# 7 string scales/chords



## MitochondriaEve (Apr 9, 2011)

Can anyone point me in the right direction for playing scales/modes on seven strings? I just got a Schecter Damien Elite 7 and I just want to find some interesting chords and gnarly scales to shred. Thanks!


----------



## Asrial (Apr 13, 2011)

Depends on your tuning, really.
Guitar Chords is what I use personally for browsing scales.
And if you want to translate a scale from 6 to 7, all you have to do is note that your thickest string, B, matches you second lightest string, which is also a B. So whatever you do on the lightest string, move it up to the deepest!


----------



## 7stg (Apr 14, 2011)

I have posted bunches of chords and every scale there is. It is still a work in progress.

7 String Guitar - Chords, Scales, Intervals, Inversions, & Key Signatures


----------



## Kr1zalid (Apr 21, 2011)

^ Wow... Very informative!


----------



## 7stg (May 11, 2011)

I am working on getting every scale there is in the 12 note system into a more theoretically correct form. It should be more useful this way.

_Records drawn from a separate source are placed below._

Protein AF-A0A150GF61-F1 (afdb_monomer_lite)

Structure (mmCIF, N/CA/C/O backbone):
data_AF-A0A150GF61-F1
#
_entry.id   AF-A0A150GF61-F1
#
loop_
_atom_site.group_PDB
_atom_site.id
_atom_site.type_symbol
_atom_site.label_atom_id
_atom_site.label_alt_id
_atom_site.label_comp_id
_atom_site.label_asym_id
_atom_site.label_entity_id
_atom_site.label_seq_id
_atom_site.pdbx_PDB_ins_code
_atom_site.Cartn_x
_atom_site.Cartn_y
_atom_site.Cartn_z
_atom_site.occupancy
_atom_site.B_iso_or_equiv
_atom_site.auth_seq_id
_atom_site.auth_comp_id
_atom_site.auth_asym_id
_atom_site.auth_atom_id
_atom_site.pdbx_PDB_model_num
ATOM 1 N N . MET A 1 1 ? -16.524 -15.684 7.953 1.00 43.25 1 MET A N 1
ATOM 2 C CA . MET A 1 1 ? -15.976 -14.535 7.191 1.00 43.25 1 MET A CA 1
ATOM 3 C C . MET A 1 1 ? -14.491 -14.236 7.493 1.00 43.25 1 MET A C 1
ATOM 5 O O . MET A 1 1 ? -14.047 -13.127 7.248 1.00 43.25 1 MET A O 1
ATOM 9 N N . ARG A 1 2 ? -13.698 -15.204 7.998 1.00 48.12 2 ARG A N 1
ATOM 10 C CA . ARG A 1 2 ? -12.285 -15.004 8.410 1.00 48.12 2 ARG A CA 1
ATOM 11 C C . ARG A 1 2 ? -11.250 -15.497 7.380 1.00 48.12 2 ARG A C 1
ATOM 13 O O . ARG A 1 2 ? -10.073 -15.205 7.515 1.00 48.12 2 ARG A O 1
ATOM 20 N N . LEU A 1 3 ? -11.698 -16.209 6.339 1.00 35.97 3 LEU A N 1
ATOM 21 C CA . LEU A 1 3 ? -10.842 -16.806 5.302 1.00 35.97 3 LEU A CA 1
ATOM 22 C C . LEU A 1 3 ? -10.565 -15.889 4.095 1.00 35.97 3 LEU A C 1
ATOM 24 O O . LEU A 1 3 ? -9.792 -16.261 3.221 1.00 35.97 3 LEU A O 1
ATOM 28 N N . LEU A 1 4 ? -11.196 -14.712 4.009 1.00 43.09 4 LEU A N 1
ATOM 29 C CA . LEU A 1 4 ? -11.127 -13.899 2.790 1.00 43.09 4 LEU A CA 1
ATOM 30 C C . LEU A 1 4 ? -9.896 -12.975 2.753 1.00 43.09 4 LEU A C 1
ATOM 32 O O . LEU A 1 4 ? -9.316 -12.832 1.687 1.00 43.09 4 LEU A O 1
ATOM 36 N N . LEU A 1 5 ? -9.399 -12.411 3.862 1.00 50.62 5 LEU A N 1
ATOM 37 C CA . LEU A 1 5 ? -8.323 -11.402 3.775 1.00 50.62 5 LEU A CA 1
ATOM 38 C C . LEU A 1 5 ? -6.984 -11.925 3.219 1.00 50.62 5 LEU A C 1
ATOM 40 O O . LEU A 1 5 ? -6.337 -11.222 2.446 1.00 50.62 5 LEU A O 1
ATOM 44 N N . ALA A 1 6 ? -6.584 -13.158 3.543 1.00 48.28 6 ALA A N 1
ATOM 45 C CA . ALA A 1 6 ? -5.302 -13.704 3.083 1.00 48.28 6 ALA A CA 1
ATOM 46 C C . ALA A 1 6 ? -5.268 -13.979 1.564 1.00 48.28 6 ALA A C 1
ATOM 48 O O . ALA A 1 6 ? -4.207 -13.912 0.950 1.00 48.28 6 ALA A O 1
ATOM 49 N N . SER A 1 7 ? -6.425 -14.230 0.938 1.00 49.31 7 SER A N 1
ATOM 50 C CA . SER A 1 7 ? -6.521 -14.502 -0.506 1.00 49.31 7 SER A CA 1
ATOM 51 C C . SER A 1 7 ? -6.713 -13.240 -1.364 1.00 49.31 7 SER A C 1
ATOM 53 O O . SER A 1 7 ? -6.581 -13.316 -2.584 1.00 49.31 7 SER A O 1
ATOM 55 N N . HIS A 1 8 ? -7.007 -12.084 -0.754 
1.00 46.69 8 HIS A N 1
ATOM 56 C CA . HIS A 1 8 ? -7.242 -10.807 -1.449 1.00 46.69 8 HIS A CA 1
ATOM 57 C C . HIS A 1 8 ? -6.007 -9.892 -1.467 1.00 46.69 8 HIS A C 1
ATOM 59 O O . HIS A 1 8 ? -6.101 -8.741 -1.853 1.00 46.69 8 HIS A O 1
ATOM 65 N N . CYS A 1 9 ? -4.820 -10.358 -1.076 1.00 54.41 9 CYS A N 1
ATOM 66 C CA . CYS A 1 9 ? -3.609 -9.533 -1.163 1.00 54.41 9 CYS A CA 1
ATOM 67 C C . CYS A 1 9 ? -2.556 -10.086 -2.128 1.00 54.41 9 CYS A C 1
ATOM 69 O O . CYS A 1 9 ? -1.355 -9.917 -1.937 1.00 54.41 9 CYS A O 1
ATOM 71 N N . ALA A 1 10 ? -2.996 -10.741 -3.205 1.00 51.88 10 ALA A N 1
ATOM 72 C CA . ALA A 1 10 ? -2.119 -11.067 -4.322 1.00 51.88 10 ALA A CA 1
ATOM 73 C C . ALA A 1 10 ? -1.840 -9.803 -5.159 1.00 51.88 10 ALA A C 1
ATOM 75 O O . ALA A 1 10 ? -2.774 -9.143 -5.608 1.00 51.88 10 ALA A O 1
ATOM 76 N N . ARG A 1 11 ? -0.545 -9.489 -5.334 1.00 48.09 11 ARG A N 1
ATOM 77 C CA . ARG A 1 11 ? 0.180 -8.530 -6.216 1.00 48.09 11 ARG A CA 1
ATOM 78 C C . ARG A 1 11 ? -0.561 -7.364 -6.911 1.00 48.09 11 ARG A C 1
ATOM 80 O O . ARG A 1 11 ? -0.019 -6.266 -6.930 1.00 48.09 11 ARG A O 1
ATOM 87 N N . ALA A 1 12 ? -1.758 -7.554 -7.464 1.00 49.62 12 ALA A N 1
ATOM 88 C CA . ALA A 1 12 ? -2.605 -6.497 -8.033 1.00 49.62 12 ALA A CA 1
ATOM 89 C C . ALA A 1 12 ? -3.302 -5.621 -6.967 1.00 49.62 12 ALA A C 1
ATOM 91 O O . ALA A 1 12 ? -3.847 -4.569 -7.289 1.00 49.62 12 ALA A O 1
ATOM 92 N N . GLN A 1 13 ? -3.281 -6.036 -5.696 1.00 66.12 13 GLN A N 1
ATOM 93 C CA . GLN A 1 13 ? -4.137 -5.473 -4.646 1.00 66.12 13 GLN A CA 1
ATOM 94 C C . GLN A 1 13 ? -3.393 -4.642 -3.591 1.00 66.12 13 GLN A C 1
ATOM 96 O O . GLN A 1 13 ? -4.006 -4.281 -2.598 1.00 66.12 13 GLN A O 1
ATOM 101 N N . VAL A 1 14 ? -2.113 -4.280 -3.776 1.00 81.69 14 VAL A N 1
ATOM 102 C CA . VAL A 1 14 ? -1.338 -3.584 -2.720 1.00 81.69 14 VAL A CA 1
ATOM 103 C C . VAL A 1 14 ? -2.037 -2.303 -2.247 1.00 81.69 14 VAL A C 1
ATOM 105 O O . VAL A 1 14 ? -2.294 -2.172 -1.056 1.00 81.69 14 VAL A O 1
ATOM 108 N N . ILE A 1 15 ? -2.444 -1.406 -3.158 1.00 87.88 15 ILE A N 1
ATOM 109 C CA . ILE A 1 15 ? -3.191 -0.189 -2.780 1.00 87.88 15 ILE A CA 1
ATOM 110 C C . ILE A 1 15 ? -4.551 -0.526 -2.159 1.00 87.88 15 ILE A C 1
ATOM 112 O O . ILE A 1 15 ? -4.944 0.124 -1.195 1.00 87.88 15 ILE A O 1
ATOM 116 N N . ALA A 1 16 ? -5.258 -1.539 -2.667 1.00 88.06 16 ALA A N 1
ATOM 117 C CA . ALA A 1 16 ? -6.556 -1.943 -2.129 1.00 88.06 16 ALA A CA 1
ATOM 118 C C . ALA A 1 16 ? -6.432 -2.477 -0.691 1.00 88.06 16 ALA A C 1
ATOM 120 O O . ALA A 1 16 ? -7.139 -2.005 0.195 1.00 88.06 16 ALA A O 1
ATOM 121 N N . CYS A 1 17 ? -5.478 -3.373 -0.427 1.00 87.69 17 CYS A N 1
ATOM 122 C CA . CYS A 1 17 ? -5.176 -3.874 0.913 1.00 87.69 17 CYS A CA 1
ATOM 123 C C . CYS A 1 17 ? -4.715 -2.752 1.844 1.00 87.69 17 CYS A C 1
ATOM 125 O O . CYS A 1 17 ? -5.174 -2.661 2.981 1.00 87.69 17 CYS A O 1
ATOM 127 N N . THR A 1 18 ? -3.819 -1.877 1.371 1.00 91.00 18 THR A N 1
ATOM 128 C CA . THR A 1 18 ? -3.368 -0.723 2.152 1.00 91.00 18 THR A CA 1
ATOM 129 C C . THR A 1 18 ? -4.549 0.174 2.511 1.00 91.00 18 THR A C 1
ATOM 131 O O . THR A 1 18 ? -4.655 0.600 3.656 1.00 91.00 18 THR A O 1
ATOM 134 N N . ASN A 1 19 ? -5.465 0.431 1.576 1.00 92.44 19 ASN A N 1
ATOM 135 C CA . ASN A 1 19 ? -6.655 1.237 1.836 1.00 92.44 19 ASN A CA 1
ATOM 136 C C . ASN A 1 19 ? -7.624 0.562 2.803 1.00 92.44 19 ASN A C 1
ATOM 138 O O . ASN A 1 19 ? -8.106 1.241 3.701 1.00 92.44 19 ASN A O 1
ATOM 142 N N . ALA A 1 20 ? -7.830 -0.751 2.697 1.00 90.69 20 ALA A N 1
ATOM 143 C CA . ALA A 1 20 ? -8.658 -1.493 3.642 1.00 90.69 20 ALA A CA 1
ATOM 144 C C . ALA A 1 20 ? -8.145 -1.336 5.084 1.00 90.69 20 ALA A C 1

I started by counting in binary to 12 places and eliminating duplicates and sorting by mode, there are 2048 scales in all. It is easier than it sounds with a spreadsheet. 

I only have names for 64. If you know of a site with names for lots of odd scales I would love to know. Feel free to pm me, send me a message, or post.

Thanks.


----------



## Solodini (May 11, 2011)

7stg said:


> I am working on getting every scale there is in the 12 note system into a more theoretically correct form. It should be more useful this way.
> 
> I started by counting in binary to 12 places and eliminating duplicates and sorting by mode, there are 2048 scales in all. It is easier than it sounds with a spreadsheet.
> 
> ...



chord house ::: guitar room (advanced) -- online guitar chords and scales

Try this on for size, names wise.


----------



## whilstmyguitardjentlyweep (May 11, 2011)

chord house and guitar chords are good, but for 7 string scales look at
7 String Guitar Scales and Modes - Musicopedia


----------